Harmon’s move coincided with HUD’s denial of the city’s request for funding. Shirley Booker explained neighborhood opposition well. Residents wanted development, she said, “just not a golf course. We can’t keep existing with all this vacant land. The Lord didn’t mean for it to be like that. It’s a waste.”
McAvey clung to Gateway Village, though, telling the press that no one would be able to develop St. Louis Place without large public subsidy and amenities provided. Her tenure would end shortly thereafter. Ford-Griffin learned a few lessons from Gateway Village and spearheaded an often rocky but productive community-based planning process leading to the Fifth Ward Master Plan, published in 2000 although not fully adopted by the Board of Aldermen.
Harmon, of course, showed little leadership on development issues, but his decision to pull the plug on Gateway Village allowed for the kindling of small-scale development on the near north side. Many leaders, however, continued to bemoan the lack of a large scale plan for the area around Pruitt Igoe.

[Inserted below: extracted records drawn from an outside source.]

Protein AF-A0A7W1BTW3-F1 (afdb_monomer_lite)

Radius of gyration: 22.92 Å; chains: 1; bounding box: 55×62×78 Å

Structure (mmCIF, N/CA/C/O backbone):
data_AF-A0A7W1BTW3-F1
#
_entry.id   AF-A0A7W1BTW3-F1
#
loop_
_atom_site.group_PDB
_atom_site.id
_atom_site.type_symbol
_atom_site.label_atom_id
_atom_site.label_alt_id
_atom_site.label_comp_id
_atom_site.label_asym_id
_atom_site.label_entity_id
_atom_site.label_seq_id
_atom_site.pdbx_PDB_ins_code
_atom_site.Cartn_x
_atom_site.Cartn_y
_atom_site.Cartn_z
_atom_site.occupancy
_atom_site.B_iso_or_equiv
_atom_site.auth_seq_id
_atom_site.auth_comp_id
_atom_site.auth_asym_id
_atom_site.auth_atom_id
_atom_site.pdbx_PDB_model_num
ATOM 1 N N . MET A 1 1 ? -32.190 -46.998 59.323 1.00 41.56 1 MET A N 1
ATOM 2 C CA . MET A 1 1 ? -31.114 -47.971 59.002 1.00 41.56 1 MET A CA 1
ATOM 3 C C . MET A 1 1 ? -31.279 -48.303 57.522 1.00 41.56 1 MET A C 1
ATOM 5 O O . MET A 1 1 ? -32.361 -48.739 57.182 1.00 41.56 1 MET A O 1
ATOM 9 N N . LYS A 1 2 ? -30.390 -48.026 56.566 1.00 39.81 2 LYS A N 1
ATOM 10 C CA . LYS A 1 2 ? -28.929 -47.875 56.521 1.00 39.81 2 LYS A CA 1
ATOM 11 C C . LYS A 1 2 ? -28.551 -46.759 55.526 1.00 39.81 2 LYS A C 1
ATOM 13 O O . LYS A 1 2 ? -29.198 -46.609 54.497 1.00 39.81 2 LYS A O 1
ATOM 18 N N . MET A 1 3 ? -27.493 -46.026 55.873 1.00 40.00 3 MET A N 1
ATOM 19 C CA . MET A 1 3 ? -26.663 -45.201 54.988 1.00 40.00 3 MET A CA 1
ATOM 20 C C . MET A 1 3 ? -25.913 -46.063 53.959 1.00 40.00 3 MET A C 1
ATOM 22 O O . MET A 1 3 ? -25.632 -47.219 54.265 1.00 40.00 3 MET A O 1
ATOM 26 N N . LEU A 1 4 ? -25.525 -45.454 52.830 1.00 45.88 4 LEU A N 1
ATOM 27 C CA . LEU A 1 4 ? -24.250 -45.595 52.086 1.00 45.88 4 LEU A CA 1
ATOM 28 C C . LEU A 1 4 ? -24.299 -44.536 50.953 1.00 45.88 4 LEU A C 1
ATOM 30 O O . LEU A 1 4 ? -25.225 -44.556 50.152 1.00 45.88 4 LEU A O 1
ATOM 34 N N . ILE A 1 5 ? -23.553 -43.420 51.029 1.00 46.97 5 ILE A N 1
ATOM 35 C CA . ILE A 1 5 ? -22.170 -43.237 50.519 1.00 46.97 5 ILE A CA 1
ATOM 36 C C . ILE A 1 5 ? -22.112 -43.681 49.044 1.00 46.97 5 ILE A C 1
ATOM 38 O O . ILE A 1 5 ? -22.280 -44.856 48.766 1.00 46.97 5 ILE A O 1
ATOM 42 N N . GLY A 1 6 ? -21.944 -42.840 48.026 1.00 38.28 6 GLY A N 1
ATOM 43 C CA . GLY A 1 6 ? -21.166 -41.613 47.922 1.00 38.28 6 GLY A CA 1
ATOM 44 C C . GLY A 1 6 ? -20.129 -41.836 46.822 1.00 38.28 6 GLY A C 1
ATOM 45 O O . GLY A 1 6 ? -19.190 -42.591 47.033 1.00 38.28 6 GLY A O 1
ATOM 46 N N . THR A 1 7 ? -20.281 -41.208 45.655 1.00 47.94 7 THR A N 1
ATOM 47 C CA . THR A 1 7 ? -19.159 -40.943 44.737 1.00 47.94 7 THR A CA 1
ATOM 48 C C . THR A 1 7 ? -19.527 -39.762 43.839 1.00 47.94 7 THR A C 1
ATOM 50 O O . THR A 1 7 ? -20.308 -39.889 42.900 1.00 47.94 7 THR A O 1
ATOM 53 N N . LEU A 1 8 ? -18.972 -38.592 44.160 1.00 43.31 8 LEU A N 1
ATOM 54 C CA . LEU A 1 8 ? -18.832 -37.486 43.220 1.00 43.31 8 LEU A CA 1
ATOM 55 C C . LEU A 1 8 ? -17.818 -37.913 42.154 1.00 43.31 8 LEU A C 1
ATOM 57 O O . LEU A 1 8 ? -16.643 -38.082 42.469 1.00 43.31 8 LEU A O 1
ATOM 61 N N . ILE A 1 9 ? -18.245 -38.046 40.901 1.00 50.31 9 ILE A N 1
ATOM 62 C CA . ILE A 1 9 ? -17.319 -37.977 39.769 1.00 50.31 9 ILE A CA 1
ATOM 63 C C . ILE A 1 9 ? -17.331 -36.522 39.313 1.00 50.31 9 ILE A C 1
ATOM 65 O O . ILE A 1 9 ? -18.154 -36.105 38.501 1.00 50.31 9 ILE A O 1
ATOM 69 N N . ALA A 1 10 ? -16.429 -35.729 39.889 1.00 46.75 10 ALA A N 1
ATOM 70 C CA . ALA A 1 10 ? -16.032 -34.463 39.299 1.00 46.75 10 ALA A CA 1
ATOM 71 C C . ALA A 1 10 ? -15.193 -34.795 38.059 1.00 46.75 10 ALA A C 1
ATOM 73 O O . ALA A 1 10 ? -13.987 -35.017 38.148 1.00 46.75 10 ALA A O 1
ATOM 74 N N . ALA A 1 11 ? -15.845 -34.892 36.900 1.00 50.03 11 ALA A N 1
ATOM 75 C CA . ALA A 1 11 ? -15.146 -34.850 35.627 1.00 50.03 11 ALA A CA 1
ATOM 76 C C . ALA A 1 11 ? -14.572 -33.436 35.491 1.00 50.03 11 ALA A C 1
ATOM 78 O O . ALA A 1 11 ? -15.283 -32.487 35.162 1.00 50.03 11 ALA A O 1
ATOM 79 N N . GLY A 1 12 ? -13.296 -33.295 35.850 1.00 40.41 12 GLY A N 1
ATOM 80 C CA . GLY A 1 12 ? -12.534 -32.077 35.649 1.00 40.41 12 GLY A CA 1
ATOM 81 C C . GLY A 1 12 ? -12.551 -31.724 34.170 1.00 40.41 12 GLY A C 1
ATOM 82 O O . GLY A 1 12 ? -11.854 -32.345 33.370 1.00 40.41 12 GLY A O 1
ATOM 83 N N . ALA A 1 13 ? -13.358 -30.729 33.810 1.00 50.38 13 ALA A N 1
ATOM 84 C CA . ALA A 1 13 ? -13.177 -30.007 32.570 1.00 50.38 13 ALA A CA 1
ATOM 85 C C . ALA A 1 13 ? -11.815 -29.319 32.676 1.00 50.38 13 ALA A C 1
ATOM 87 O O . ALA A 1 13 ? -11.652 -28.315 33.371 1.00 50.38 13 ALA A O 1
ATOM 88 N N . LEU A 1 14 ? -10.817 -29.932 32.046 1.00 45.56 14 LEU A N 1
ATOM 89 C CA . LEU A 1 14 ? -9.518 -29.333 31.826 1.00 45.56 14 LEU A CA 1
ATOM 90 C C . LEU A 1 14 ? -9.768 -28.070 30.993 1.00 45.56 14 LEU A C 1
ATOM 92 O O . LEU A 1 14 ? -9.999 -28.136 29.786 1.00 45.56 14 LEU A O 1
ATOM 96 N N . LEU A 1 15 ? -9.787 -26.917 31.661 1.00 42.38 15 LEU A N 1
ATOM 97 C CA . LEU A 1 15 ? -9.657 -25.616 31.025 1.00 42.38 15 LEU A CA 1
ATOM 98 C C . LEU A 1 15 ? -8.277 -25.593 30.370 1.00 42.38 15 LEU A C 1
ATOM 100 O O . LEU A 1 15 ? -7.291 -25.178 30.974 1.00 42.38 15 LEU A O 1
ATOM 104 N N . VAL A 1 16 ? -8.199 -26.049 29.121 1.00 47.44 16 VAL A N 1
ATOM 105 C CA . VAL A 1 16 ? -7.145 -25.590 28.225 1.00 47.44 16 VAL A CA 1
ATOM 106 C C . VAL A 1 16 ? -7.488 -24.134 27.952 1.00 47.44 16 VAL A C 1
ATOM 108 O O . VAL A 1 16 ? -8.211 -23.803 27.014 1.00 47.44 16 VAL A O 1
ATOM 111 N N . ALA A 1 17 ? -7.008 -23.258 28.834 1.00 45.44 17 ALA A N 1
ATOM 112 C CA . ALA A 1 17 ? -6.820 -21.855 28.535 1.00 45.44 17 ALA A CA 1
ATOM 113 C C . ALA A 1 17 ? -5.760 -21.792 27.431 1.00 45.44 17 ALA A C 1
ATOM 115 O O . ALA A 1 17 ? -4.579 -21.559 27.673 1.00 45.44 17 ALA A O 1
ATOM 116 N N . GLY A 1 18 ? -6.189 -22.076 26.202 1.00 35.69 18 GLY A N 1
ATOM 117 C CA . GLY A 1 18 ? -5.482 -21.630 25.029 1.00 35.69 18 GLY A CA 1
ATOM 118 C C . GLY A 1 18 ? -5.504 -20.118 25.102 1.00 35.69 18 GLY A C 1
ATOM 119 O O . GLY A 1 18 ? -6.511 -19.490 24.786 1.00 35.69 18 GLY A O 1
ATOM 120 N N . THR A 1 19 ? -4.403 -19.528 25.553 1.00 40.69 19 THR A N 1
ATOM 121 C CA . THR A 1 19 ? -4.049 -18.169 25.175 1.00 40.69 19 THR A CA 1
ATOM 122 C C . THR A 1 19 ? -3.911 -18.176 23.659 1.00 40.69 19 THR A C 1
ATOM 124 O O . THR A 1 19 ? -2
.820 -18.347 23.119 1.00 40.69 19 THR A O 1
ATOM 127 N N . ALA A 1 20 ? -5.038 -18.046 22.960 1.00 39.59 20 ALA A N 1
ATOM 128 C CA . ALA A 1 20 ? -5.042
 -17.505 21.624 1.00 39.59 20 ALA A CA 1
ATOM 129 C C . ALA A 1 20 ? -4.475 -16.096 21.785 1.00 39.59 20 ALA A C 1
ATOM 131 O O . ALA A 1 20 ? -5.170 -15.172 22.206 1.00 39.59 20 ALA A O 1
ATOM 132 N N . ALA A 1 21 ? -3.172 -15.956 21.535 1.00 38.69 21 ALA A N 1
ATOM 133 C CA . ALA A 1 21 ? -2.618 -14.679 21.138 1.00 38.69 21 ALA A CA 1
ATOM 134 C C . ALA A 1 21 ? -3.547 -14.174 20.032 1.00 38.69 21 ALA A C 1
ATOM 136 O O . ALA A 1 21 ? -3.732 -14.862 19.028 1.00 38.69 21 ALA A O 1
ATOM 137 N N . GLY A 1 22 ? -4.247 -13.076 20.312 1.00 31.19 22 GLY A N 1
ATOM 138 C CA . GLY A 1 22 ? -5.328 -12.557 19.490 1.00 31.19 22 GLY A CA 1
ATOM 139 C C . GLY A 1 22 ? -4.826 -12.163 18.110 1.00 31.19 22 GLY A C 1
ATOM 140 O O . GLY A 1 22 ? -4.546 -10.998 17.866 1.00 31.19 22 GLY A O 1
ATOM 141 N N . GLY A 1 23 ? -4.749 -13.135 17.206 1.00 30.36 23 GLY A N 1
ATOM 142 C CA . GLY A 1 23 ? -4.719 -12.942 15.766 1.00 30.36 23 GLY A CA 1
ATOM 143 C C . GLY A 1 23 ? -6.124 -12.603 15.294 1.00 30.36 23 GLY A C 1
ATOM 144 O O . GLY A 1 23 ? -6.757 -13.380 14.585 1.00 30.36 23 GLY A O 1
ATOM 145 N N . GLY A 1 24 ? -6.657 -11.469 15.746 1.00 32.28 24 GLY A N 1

Bosley, Jr. himself is now a backer of the McEagle project, seen occasionally accompanying Paul J. McKee, Jr. at meetings.

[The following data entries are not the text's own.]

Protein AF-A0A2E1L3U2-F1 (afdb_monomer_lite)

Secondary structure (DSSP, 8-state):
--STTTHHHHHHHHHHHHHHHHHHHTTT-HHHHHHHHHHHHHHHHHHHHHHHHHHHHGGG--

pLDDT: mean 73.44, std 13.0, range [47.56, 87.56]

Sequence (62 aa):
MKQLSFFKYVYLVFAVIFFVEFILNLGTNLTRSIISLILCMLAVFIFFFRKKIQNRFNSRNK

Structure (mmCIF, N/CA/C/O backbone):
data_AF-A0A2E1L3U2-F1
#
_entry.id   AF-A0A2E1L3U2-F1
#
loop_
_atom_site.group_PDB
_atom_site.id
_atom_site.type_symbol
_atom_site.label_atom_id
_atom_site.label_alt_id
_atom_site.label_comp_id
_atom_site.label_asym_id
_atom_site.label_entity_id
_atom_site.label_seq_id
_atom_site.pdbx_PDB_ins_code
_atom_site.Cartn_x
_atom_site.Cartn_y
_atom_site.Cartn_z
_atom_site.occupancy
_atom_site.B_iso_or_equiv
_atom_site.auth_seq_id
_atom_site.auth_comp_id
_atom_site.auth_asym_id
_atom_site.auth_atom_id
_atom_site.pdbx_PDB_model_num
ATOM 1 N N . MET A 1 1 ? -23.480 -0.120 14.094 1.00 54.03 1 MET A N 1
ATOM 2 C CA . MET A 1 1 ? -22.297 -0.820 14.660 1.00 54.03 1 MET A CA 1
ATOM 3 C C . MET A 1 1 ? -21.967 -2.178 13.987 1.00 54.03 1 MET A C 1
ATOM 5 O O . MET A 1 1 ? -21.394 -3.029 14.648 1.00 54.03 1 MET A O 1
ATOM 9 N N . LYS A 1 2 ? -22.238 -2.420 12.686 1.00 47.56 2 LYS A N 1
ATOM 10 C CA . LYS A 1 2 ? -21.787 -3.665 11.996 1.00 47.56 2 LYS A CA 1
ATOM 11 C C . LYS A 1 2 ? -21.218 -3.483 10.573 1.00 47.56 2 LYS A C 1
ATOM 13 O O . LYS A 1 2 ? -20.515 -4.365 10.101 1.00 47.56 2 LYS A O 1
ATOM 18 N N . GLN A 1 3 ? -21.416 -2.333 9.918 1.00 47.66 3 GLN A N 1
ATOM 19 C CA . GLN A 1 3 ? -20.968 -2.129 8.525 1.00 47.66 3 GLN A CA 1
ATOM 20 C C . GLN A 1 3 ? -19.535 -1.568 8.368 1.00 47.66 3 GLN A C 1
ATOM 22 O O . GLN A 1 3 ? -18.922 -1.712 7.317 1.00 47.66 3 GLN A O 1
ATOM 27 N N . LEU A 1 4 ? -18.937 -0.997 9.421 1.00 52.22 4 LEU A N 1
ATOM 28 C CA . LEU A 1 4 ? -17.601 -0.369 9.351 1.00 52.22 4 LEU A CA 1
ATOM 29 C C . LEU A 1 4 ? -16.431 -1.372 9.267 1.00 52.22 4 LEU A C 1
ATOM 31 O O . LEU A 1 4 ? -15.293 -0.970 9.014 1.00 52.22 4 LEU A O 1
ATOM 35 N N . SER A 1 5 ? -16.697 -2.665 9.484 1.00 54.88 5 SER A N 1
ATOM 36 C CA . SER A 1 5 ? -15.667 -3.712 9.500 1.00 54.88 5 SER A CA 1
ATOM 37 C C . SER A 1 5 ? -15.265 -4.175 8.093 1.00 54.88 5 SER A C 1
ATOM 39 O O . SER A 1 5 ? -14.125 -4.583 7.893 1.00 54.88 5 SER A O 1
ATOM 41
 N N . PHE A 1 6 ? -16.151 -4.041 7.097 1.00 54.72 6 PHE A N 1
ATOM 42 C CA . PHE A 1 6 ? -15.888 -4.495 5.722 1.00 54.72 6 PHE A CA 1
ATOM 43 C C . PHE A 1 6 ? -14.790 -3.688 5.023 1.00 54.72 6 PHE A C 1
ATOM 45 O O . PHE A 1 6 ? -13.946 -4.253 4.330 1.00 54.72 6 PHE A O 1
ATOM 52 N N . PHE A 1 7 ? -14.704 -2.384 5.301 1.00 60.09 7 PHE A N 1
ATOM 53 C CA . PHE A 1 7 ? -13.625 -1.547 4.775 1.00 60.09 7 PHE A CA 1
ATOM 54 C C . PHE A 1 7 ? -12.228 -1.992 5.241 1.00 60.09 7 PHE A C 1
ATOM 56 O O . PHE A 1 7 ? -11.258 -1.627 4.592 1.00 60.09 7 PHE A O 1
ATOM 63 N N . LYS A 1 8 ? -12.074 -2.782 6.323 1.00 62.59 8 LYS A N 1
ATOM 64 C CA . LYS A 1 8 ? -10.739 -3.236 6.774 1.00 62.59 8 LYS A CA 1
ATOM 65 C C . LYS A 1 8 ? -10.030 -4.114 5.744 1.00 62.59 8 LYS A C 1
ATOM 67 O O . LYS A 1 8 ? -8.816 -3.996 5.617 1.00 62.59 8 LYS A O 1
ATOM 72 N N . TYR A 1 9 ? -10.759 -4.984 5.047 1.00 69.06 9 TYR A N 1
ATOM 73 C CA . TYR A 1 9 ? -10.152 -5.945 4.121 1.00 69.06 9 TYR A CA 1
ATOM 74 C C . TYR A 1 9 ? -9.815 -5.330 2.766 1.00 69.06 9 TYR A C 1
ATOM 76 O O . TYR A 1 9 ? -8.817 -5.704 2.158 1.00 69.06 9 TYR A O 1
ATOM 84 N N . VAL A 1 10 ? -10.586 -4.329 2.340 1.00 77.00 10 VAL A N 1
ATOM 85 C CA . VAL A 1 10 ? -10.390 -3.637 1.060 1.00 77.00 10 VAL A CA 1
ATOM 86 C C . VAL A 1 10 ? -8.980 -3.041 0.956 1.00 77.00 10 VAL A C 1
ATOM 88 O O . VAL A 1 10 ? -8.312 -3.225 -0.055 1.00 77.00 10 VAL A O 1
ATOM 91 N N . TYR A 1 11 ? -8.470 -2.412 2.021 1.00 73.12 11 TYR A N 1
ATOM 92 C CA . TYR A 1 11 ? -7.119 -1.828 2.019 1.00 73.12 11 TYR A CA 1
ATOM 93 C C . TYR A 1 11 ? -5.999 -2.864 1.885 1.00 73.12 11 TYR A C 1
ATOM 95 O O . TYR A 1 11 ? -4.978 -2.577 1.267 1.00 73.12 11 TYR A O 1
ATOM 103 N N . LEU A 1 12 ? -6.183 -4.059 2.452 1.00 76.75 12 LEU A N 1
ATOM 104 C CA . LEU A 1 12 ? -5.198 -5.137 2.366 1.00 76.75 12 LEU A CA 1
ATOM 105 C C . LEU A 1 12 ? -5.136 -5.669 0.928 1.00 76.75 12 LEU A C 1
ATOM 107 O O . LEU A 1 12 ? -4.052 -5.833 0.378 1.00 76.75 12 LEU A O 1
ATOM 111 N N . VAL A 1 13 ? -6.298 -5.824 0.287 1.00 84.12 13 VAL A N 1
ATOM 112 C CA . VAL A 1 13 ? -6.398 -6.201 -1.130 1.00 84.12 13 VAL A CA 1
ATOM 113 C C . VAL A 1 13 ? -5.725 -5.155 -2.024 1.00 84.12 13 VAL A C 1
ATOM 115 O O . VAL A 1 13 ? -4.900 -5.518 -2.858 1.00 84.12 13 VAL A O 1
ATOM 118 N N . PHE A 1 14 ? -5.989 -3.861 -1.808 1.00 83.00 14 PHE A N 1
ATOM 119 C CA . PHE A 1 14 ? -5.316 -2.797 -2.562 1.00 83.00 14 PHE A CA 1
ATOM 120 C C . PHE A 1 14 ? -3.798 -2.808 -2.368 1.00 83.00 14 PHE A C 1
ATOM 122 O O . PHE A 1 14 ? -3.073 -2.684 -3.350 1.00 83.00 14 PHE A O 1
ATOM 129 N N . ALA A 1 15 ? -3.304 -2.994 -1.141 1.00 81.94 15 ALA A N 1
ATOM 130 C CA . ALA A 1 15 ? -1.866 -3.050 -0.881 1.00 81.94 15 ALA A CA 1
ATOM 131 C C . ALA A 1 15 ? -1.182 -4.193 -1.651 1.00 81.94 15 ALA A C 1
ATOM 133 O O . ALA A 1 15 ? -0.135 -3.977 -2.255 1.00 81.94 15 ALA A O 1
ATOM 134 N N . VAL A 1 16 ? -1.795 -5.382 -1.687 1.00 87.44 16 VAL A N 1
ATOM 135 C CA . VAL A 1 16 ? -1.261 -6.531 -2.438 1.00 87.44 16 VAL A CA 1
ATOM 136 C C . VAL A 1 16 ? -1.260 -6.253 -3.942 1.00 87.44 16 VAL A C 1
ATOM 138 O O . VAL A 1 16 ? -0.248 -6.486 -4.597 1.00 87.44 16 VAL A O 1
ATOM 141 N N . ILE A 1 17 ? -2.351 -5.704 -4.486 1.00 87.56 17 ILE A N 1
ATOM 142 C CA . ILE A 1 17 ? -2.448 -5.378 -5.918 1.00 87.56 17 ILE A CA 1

One of the problems with the Gateway Village debacle and the resulting Fifth Ward Master Plan is that there was no strong legislative result. The threat of a large-scale plan in the Fifth Ward remained because there were no basic protections against that mode of development. Zoning and land use recommendations were never implemented as law, historic districts and sites were not identified and listed in the National Register of Historic Places, and redevelopment zones that would have broken the ward into smaller pieces were not created. The Fifth Ward’s biggest problem in recent years is the large amount of vacant city-owned land — quite a big prize to lure developers. Without safeguards against large scale projects, the ward has been left vulnerable to the supersized visions that Gateway Village illustrated.